Я вовсе не хочу сказать. будто все, кто опубликовал здесь что‐то в последние двадцать лет, непременно являются плохими писателями. Но правда и то, что режим настойчиво пытался прикормить некоторых крупных чешских писателей и разрешил печатать кое‐какие их книги. Так, по крайней мере, были опубликованы некоторые вещи Богумила Грабала и поэта Мирослава Голуба (и они оба выступали с публичной самокритикой), как и стихи нобелевского лауреата Ярослава Сейферта, который подписал «Хартию 77»[101]. Но можно с уверенностью сказать, что все связанные с публикацией ухищрения, все это лавирование между препонами, выставленными цензором, не могло не уродовать творчество тех, чьи произведения были опубликованы. Я тщательно сравнивал вещи Грабала – который, с моей точки зрения, является величайшим из ныне живущих европейских прозаиков, – вышедшие в самиздате или напечатанные за границей, с их вариантами, официально опубликованными в Чехословакии. Исправления, которые его, как это совершенно очевидно, вынудил сделать цензор, в полном смысле слова чудовищно сказались на качестве прозы. Но куда хуже то, что многие писатели заранее учитывали мнение цензуры и собственноручно уродовали свои произведения и тем самым, разумеется, уродовали самих себя.

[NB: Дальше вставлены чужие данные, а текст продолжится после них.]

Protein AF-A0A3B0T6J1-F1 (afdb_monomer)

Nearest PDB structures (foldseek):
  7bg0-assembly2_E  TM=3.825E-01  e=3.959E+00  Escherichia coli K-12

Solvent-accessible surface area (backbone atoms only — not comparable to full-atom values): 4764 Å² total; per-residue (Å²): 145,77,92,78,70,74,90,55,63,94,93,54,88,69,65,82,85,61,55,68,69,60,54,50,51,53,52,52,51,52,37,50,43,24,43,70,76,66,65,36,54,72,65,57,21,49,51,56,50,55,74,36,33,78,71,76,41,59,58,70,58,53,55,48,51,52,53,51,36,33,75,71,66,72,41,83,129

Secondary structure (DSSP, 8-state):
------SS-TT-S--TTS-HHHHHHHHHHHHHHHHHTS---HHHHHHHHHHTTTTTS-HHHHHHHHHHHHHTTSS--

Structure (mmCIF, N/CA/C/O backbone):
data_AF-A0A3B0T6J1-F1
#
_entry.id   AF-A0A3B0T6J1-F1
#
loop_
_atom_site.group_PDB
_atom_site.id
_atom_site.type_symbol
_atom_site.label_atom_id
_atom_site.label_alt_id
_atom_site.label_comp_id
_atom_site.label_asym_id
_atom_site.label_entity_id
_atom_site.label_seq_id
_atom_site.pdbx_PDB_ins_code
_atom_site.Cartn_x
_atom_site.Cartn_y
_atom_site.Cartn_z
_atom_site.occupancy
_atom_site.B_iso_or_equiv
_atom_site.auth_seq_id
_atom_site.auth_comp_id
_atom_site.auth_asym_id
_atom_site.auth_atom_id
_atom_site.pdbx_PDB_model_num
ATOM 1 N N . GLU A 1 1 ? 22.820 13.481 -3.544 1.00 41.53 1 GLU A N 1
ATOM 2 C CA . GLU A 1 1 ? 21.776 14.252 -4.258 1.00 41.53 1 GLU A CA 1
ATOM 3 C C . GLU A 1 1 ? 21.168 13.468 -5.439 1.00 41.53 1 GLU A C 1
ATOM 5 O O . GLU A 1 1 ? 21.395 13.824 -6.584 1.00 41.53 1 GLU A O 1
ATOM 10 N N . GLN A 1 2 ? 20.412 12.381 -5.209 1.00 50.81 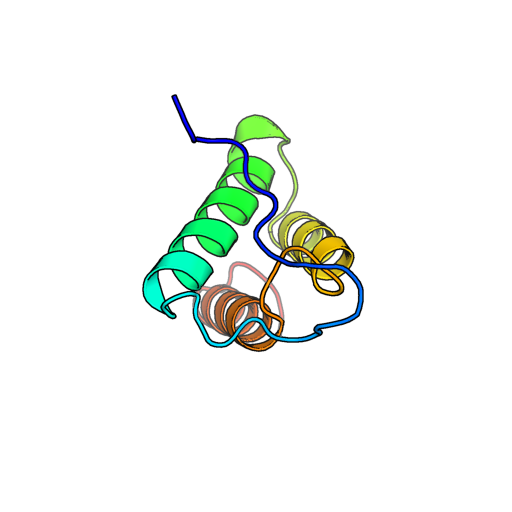2 GLN A N 1
ATOM 11 C CA . GLN A 1 2 ? 19.720 11.638 -6.295 1.00 50.81 2 GLN A CA 1
ATOM 12 C C . GLN A 1 2 ? 18.371 11.039 -5.843 1.00 50.81 2 GLN A C 1
ATOM 14 O O . GLN A 1 2 ? 18.030 9.914 -6.189 1.00 50.81 2 GLN A O 1
ATOM 19 N N . GLN A 1 3 ? 17.593 11.766 -5.039 1.00 54.44 3 GLN A N 1
ATOM 20 C CA . GLN A 1 3 ? 16.389 11.215 -4.397 1.00 54.44 3 GLN A CA 1
ATOM 21 C C . GLN A 1 3 ? 15.100 11.337 -5.24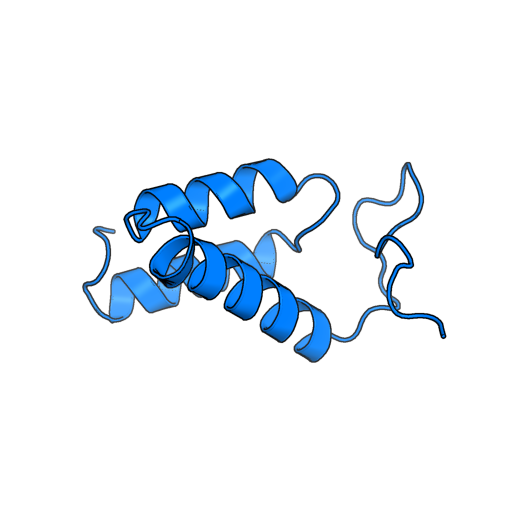9 1.00 54.44 3 GLN A C 1
ATOM 23 O O . GLN A 1 3 ? 14.022 11.014 -4.774 1.00 54.44 3 GLN A O 1
ATOM 28 N N . HIS A 1 4 ? 15.187 11.794 -6.508 1.00 49.34 4 HIS A N 1
ATOM 29 C CA . HIS A 1 4 ? 14.018 12.178 -7.323 1.00 49.34 4 HIS A CA 1
ATOM 30 C C . HIS A 1 4 ? 14.018 11.581 -8.742 1.00 49.34 4 HIS A C 1
ATOM 32 O O . HIS A 1 4 ? 13.527 12.214 -9.676 1.00 49.34 4 HIS A O 1
ATOM 38 N N . ARG A 1 5 ? 14.573 10.379 -8.960 1.00 53.50 5 ARG A N 1
ATOM 39 C CA . ARG A 1 5 ? 14.329 9.712 -10.250 1.00 53.50 5 ARG A CA 1
ATOM 40 C C . ARG A 1 5 ? 12.926 9.097 -10.241 1.00 53.50 5 ARG A C 1
ATOM 42 O O . ARG A 1 5 ? 12.631 8.328 -9.325 1.00 53.50 5 ARG A O 1
ATOM 49 N N . PRO A 1 6 ? 12.065 9.405 -11.228 1.00 55.00 6 PRO A N 1
ATOM 50 C CA . PRO A 1 6 ? 10.843 8.642 -11.425 1.00 55.00 6 PRO A CA 1
ATOM 51 C C . PRO A 1 6 ? 11.222 7.174 -11.619 1.00 55.00 6 PRO A C 1
ATOM 53 O O . PRO A 1 6 ? 12.177 6.855 -12.323 1.00 55.00 6 PRO A O 1
ATOM 56 N N . TYR A 1 7 ? 10.493 6.286 -10.950 1.00 55.09 7 TYR A N 1
ATOM 57 C CA . TYR A 1 7 ? 10.834 4.866 -10.868 1.00 55.09 7 TYR A CA 1
ATOM 58 C C . TYR A 1 7 ? 10.719 4.126 -12.217 1.00 55.09 7 TYR A C 1
ATOM 60 O O . TYR A 1 7 ? 10.999 2.937 -12.245 1.00 55.09 7 TYR A O 1
ATOM 68 N N . ARG A 1 8 ? 10.276 4.766 -13.315 1.00 59.69 8 ARG A N 1
ATOM 69 C CA . ARG A 1 8 ? 10.069 4.122 -14.627 1.00 59.69 8 ARG A CA 1
ATOM 70 C C . ARG A 1 8 ? 10.217 5.088 -15.807 1.00 59.69 8 ARG A C 1
ATOM 72 O O . ARG A 1 8 ? 9.938 6.280 -15.679 1.00 59.69 8 ARG A O 1
ATOM 79 N N . SER A 1 9 ? 10.582 4.535 -16.966 1.00 52.31 9 SER A N 1
ATOM 80 C CA . SER A 1 9 ? 10.534 5.195 -18.280 1.00 52.31 9 SER A CA 1
ATOM 81 C C . SER A 1 9 ? 9.156 5.018 -18.947 1.00 52.31 9 SER A C 1
ATOM 83 O O . SER A 1 9 ? 8.539 3.963 -18.776 1.00 52.31 9 SER A O 1
ATOM 85 N N . PRO A 1 10 ? 8.658 5.999 -19.730 1.00 45.25 10 PRO A N 1
ATOM 86 C CA . PRO A 1 10 ? 7.372 5.893 -20.424 1.00 45.25 10 PRO A CA 1
ATOM 87 C C . PRO A 1 10 ? 7.323 4.671 -21.356 1.00 45.25 10 PRO A C 1
ATOM 89 O O . PRO A 1 10 ? 8.218 4.492 -22.178 1.00 45.25 10 PRO A O 1
ATOM 92 N N . GLY A 1 11 ? 6.276 3.845 -21.246 1.00 52.72 11 GLY A N 1
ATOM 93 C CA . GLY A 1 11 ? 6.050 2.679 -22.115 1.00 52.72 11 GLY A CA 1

Только в восьмидесятых стали появляться наши «рассерженные молодые люди»[102], особенно заметны они были среди молодых прозаиков, деятелей театра и авторов песен протеста. Они говорили все, что хотели сказать, без обиняков, рискуя тем, что их произведения могли подвергнуться запрету, а они сами останутся без средств к существованию. Благодаря их вкладу у нас сейчас свободная литература – и не только литература.
Рот: Со времени советской оккупации Чехословакии значительное число книг современных чешских писателей вышло в Соединенных Штатах: и тех, кто давно живет в изгнании, как Кундера, Павел Когоут, Скворецкий, Иржи Груза и Арношт Лустиг, и тех, кто живет в Чехословакии: ты, Вацулик, Грабал, Голуб и Гавел. Это поразительно представительная команда из небольшой европейской страны – я, к примеру, не смогу назвать десять норвежских или десять голландских писателей, изданных в Америке после 1968 года. Конечно, страна, давшая миру Кафку, имеет особую значимость. Но едва ли кто‐то из нас с тобой скажет, что именно этим объясняется то внимание, которое ваша национальная литература привлекла на Западе. К вам прислушивались многие иностранные писатели. Все они выказывали невероятный пиетет к вашей литературе. Вас тогда слушали с особым вниманием, и ваши судьбы и ваши произведения завладели их мыслями. Тебе приходило в голову, что все это теперь изменилось и что в будущем вам, возможно, придется говорить уже не со всеми нами, а снова друг с другом?